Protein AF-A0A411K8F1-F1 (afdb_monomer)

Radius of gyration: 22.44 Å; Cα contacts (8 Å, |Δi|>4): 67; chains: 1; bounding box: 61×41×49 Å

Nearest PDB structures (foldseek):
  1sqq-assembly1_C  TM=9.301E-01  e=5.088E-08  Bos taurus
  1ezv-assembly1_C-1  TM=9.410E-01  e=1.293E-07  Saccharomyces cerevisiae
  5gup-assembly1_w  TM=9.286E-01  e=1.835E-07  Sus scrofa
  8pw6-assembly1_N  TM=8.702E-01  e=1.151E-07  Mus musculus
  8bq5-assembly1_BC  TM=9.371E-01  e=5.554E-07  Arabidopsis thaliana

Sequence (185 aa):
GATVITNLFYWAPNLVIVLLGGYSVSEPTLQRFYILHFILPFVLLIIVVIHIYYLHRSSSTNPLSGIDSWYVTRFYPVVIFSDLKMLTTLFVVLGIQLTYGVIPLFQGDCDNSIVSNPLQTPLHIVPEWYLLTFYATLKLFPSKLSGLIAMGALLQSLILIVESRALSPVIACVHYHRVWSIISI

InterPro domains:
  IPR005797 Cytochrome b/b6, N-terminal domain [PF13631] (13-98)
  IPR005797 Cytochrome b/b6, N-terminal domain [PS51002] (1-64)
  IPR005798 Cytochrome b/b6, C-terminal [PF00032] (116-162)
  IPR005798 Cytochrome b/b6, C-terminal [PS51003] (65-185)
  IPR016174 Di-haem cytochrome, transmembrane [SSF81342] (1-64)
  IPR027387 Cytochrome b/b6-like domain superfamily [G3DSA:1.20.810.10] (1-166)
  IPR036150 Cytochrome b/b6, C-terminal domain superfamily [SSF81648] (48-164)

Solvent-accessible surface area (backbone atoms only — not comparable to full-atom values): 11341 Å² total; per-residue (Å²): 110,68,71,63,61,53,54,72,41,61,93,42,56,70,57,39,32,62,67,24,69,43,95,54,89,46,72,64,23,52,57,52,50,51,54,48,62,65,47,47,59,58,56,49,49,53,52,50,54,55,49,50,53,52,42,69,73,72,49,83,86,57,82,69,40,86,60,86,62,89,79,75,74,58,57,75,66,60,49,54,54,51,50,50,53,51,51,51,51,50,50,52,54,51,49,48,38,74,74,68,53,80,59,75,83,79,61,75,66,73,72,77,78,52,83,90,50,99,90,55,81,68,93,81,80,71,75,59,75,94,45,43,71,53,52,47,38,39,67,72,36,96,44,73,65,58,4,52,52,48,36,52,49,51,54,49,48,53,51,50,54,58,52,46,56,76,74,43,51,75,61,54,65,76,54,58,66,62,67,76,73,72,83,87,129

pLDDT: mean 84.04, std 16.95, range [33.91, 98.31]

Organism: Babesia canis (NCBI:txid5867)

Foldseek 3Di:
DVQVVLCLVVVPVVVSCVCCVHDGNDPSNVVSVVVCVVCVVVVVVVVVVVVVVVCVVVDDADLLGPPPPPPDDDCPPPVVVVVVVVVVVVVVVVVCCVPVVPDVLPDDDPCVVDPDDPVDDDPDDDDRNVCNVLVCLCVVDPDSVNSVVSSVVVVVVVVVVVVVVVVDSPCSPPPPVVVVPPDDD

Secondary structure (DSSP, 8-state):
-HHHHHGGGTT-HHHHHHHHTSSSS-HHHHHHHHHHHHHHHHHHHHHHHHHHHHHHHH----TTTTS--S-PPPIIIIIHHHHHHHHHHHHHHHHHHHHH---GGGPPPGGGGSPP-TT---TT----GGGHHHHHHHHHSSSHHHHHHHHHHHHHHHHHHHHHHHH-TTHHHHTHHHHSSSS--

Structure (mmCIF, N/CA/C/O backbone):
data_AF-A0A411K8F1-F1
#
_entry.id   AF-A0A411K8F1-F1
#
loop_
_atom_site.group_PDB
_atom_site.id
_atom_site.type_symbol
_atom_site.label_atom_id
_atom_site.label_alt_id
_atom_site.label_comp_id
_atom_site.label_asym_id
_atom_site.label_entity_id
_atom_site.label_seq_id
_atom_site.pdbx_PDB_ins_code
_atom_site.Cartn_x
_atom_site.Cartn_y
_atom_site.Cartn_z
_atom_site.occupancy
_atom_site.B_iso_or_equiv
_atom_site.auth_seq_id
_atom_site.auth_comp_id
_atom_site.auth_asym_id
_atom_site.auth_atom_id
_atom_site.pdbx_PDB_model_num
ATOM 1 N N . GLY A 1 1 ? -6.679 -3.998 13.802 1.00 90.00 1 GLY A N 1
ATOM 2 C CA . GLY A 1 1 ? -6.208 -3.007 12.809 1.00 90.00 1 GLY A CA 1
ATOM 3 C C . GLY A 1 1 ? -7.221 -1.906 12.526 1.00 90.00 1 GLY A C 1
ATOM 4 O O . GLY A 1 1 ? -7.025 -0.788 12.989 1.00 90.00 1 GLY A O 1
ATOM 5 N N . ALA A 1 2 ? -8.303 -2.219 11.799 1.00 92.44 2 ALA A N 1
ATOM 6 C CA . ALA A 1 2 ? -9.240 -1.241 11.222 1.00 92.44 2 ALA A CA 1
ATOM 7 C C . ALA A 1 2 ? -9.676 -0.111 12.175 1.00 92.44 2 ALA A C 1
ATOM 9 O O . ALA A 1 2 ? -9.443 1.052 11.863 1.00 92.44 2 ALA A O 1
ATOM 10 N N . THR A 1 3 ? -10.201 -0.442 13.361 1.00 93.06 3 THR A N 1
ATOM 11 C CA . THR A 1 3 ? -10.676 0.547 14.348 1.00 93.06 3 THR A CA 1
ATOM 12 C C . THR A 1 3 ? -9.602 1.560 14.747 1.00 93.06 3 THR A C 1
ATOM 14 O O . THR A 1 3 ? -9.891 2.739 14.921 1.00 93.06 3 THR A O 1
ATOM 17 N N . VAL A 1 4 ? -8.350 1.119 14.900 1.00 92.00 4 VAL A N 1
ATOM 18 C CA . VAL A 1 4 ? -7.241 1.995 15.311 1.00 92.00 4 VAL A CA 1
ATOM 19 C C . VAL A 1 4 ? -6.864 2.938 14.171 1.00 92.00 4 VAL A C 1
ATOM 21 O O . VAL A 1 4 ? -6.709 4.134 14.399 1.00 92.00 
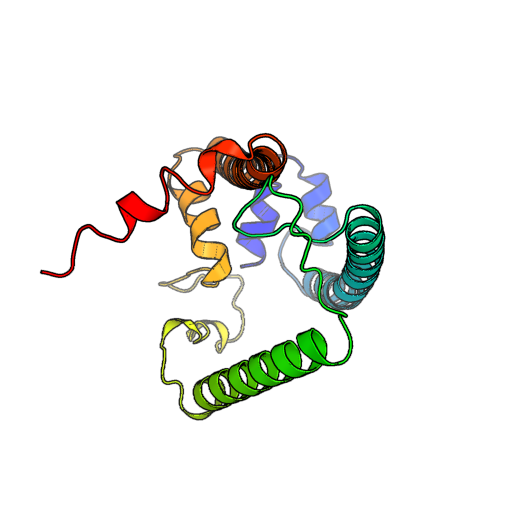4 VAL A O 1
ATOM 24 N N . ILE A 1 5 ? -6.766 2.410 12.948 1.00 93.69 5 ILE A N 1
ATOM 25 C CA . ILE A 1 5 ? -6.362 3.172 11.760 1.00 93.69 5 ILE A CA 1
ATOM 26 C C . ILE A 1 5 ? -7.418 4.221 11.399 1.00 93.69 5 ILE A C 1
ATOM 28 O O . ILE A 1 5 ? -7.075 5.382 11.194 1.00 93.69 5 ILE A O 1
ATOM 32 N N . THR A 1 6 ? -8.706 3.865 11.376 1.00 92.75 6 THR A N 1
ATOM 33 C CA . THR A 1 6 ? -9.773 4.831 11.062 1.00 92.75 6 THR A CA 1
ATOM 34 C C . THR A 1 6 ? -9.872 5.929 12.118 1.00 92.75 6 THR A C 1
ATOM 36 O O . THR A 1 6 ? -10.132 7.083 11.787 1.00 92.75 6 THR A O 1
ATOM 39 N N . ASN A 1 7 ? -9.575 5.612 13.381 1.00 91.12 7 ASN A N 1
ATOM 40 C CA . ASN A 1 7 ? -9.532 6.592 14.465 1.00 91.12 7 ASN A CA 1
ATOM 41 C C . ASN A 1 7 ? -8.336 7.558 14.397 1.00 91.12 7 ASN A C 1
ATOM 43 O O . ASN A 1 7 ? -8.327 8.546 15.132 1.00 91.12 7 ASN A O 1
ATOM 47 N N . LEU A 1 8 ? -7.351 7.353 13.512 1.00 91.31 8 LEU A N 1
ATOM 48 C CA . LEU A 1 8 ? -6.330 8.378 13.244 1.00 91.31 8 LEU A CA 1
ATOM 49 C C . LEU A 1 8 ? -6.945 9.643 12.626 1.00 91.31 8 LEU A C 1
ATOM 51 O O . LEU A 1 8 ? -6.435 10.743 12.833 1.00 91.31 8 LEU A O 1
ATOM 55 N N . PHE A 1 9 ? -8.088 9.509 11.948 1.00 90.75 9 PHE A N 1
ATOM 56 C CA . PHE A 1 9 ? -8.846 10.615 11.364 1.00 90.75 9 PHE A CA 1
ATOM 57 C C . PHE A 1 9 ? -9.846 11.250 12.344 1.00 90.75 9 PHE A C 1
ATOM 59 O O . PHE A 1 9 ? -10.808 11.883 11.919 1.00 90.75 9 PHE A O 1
◆ ◆ ◆ ◆ ◆
TASK STATEMENT – Once you find the line with "Solvent-accessible surface area" above, print it and every line after it up to and including the line with "pLDDT: mean 84.04, std", exactly as written and nothing else.

EXERCISE OUTPUT –
Solvent-accessible surface area (backbone atoms only — not comparable to full-atom values): 11341 Å² total; per-residue (Å²): 110,68,71,63,61,53,54,72,41,61,93,42,56,70,57,39,32,62,67,24,69,43,95,54,89,46,72,64,23,52,57,52,50,51,54,48,62,65,47,47,59,58,56,49,49,53,52,50,54,55,49,50,53,52,42,69,73,72,49,83,86,57,82,69,40,86,60,86,62,89,79,75,74,58,57,75,66,60,49,54,54,51,50,50,53,51,51,51,51,50,50,52,54,51,49,48,38,74,74,68,53,80,59,75,83,79,61,75,66,73,72,77,78,52,83,90,50,99,90,55,81,68,93,81,80,71,75,59,75,94,45,43,71,53,52,47,38,39,67,72,36,96,44,73,65,58,4,52,52,48,36,52,49,51,54,49,48,53,51,50,54,58,52,46,56,76,74,43,51,75,61,54,65,76,54,58,66,62,67,76,73,72,83,87,129

pLDDT: mean 84.04, std 16.95, range [33.91, 98.31]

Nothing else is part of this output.